- **Work required**: When you copy from the entries that follow, take only the lines from the one with "ATOM 46 N N" down to the one with "ATOM 53 C C", keeping both ends and dropping every picture.

- **Input material**:

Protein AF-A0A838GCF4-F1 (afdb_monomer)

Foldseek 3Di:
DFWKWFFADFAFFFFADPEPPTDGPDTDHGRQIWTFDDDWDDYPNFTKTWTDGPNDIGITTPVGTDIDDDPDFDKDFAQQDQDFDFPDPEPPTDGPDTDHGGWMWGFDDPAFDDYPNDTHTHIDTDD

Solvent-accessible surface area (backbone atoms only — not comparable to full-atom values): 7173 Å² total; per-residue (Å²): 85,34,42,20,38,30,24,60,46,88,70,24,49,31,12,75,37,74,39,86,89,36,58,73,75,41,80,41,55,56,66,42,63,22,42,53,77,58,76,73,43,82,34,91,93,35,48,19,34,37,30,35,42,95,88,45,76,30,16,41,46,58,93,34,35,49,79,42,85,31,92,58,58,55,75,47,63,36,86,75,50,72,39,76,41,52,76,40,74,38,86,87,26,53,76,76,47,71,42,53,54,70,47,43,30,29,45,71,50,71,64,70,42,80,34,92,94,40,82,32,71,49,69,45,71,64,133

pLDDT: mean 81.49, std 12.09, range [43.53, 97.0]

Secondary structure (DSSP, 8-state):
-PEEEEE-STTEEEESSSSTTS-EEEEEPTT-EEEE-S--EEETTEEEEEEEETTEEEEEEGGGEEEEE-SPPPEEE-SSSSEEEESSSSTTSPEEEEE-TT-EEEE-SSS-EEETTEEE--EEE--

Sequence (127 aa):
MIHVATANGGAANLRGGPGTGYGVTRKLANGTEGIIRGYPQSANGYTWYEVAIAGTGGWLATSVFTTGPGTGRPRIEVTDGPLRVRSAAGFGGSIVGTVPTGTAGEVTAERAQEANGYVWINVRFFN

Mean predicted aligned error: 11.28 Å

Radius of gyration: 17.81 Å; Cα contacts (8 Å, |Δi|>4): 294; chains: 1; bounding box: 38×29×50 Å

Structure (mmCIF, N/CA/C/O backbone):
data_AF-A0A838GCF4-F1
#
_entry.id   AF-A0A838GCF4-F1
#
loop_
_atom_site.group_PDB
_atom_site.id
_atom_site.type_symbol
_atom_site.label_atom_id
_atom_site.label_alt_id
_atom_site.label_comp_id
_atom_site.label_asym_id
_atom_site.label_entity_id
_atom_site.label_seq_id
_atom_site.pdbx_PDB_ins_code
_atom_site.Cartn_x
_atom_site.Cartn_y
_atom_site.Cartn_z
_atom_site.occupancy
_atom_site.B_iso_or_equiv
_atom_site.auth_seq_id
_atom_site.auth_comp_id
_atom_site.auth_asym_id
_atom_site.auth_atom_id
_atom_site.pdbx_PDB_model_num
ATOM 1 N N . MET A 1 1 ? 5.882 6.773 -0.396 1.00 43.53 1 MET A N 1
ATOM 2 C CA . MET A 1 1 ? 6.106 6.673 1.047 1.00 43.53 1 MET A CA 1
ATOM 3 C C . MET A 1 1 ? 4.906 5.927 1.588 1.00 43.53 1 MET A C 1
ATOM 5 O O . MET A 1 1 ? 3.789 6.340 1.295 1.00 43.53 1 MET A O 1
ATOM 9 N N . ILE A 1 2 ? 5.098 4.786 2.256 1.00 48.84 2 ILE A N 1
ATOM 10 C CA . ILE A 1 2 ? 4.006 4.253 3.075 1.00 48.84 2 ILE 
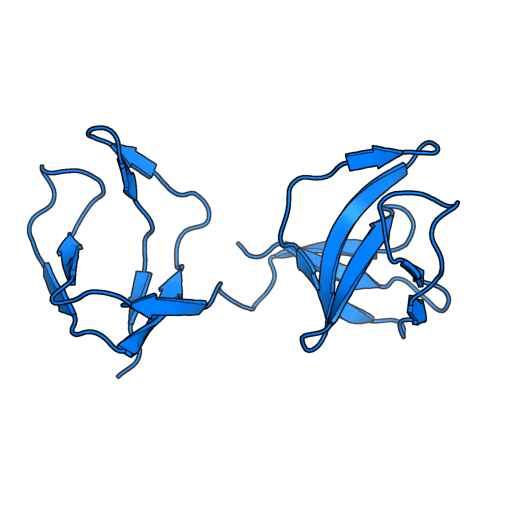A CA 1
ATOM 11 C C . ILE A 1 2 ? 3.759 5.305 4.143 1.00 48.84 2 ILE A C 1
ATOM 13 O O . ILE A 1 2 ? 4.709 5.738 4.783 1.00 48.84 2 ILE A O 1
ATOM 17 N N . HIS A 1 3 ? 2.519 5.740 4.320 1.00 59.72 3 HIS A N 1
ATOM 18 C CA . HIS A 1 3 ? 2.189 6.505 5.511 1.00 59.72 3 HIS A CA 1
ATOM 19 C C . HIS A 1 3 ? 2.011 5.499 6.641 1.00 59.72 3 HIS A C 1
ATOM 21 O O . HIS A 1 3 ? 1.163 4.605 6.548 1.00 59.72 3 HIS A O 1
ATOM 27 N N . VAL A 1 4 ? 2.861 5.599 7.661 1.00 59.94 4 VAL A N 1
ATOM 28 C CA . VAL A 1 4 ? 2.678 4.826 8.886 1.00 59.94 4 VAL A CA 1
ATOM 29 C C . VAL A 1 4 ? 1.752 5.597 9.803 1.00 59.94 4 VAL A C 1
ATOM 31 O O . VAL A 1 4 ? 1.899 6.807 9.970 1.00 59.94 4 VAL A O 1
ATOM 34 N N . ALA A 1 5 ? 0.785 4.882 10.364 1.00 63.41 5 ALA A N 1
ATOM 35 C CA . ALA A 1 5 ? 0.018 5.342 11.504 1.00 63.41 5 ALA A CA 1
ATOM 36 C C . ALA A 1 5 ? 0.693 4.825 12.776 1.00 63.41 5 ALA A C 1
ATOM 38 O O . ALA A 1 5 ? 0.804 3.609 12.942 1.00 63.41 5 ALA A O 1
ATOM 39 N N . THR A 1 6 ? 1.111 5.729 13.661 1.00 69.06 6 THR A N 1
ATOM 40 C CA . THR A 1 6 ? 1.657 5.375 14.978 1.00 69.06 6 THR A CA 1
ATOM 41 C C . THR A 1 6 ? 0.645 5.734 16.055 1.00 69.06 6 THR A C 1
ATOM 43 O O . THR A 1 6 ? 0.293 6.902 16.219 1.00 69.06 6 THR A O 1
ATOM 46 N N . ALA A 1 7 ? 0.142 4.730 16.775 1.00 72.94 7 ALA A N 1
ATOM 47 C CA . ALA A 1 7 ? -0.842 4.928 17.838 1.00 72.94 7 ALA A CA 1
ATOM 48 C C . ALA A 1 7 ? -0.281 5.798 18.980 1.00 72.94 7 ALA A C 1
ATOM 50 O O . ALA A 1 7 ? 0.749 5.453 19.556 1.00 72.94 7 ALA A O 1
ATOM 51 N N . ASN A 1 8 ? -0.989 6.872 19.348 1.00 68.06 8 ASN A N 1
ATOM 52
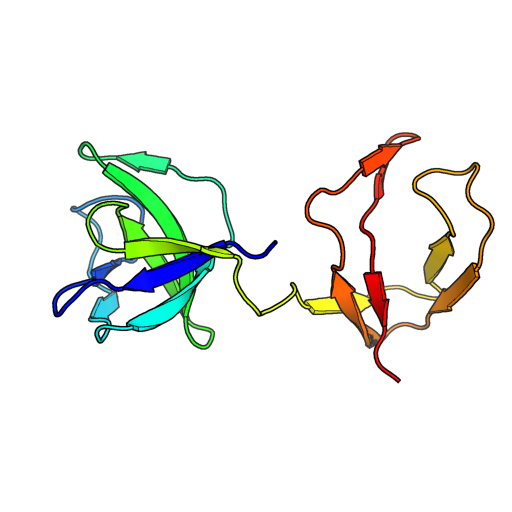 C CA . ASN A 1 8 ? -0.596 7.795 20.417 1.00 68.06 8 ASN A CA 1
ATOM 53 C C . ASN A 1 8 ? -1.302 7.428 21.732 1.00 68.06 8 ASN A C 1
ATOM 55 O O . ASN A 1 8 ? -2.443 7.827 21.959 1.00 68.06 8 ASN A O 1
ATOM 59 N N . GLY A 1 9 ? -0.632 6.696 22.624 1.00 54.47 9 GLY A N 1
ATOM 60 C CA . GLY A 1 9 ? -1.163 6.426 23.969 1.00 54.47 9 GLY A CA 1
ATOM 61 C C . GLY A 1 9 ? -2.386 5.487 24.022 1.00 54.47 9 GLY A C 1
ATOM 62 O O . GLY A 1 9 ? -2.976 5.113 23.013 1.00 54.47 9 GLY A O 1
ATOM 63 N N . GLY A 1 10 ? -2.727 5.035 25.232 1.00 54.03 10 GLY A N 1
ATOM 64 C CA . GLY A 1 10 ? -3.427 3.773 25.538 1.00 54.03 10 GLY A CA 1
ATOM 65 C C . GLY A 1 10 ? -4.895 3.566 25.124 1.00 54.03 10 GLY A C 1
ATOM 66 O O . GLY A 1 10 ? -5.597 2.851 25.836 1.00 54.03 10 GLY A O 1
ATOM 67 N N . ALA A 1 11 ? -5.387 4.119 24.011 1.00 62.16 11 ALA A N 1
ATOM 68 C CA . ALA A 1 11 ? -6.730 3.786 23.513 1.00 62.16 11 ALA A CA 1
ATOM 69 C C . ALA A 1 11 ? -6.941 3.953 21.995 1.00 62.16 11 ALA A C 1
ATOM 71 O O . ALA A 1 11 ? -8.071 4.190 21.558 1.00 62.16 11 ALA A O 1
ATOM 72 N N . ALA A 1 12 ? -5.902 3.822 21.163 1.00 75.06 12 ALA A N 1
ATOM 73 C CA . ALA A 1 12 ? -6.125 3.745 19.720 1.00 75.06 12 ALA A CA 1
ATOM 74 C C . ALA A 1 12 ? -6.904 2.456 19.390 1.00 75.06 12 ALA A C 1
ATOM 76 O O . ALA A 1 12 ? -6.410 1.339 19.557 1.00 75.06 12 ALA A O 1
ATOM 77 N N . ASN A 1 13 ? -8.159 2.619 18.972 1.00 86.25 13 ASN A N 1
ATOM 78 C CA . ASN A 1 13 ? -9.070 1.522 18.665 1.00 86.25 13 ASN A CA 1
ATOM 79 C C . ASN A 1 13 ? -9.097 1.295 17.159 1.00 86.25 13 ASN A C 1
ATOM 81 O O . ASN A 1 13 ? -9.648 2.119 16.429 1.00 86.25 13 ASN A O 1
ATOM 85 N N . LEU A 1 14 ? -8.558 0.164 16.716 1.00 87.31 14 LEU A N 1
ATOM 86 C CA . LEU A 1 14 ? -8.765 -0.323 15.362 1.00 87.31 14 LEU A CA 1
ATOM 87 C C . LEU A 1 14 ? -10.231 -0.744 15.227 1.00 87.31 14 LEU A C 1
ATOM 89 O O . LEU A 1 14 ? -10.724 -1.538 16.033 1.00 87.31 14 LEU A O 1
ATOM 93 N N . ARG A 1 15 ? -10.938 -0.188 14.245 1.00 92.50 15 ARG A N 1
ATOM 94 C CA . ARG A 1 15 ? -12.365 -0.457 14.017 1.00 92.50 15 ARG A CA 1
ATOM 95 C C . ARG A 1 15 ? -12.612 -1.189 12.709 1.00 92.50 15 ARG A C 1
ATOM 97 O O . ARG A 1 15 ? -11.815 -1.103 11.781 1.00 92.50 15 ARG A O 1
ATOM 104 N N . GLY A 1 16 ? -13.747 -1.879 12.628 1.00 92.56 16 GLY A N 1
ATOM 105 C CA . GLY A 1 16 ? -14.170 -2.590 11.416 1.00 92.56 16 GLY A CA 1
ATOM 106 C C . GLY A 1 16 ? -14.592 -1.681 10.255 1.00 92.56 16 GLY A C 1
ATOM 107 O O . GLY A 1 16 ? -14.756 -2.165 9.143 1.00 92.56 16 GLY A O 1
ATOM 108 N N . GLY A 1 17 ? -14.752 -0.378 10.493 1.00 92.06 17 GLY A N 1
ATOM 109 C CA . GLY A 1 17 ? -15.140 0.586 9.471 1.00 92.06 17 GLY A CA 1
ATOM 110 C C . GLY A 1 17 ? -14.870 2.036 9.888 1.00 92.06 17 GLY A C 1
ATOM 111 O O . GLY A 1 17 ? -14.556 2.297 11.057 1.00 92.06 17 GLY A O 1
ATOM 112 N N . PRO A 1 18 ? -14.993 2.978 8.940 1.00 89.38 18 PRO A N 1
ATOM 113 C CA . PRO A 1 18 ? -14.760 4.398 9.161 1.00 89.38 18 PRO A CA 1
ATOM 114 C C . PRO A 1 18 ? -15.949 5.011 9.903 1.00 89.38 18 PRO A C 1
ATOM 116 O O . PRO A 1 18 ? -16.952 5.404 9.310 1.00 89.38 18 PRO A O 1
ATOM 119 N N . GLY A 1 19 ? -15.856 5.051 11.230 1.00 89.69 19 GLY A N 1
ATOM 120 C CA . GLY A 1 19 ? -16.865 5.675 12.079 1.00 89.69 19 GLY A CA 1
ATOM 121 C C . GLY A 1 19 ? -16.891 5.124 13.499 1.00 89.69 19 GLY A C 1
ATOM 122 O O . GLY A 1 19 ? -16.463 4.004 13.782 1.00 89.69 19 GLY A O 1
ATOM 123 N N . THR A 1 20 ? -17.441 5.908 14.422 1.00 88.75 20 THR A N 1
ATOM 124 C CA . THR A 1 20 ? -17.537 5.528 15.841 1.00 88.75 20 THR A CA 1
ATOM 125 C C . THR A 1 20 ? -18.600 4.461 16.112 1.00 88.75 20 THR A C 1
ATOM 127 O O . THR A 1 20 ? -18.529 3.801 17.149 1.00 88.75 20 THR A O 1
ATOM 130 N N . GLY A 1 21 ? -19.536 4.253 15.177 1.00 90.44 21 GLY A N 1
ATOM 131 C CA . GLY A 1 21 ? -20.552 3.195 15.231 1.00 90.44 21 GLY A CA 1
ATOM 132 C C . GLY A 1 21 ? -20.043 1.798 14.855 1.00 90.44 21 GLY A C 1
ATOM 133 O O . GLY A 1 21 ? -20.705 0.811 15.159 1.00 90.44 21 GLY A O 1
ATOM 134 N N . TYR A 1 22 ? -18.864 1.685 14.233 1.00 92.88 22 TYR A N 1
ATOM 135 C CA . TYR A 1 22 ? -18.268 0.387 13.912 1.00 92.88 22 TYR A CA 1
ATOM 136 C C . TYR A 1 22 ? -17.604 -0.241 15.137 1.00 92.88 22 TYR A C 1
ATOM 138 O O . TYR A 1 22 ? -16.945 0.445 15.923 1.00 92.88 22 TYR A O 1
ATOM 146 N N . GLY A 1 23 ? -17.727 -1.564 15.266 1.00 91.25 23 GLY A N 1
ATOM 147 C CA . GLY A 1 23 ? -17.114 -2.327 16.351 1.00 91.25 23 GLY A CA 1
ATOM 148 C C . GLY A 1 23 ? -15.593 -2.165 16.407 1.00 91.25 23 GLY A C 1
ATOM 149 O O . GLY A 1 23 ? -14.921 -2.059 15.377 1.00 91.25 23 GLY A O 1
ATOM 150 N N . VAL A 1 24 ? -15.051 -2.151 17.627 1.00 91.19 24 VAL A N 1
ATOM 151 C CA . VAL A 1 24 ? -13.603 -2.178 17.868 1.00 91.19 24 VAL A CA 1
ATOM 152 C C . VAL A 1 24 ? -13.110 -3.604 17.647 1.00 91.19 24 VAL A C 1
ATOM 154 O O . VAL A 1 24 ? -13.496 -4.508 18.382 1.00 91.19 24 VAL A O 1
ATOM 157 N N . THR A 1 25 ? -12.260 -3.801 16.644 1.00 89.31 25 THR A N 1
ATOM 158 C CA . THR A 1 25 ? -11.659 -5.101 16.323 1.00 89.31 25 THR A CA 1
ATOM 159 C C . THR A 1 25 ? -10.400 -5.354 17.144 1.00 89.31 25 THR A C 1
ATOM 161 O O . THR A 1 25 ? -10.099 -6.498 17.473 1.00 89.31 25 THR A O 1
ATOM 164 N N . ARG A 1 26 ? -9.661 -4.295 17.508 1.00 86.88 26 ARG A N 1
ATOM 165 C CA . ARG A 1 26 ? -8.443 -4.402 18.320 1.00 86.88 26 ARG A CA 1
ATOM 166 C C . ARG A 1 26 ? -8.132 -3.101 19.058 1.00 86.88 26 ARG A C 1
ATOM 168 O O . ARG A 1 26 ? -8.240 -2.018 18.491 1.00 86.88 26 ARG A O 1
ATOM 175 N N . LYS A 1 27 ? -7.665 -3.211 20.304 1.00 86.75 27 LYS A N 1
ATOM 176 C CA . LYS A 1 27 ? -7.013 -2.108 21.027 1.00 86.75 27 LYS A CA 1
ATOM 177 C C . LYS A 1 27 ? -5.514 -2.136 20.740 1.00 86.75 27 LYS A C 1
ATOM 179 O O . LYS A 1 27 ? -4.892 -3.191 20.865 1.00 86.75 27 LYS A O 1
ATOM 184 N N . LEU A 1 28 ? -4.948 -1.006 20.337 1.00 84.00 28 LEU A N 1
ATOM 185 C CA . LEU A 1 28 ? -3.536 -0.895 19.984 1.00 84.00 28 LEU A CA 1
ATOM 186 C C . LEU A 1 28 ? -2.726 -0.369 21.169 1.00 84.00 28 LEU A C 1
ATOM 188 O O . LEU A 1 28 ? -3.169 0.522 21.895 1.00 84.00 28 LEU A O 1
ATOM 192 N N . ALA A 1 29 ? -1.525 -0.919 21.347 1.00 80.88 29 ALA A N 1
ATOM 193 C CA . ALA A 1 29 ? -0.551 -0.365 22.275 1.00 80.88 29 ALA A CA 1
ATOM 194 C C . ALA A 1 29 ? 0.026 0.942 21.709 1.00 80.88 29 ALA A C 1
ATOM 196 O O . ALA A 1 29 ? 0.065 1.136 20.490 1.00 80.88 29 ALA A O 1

- **Response for this exercise**:
ATOM 46 N N . ALA A 1 7 ? 0.142 4.730 16.775 1.00 72.94 7 ALA A N 1
ATOM 47 C CA . ALA A 1 7 ? -0.842 4.928 17.838 1.00 72.94 7 ALA A CA 1
ATOM 48 C C . ALA A 1 7 ? -0.281 5.798 18.980 1.00 72.94 7 ALA A C 1
ATOM 50 O O . ALA A 1 7 ? 0.749 5.453 19.556 1.00 72.94 7 ALA A O 1
ATOM 51 N N . ASN A 1 8 ? -0.989 6.872 19.348 1.00 68.06 8 ASN A N 1
ATOM 52
 C CA . ASN A 1 8 ? -0.596 7.795 20.417 1.00 68.06 8 ASN A CA 1
ATOM 53 C C . ASN A 1 8 ? -1.302 7.428 21.732 1.00 68.06 8 ASN A C 1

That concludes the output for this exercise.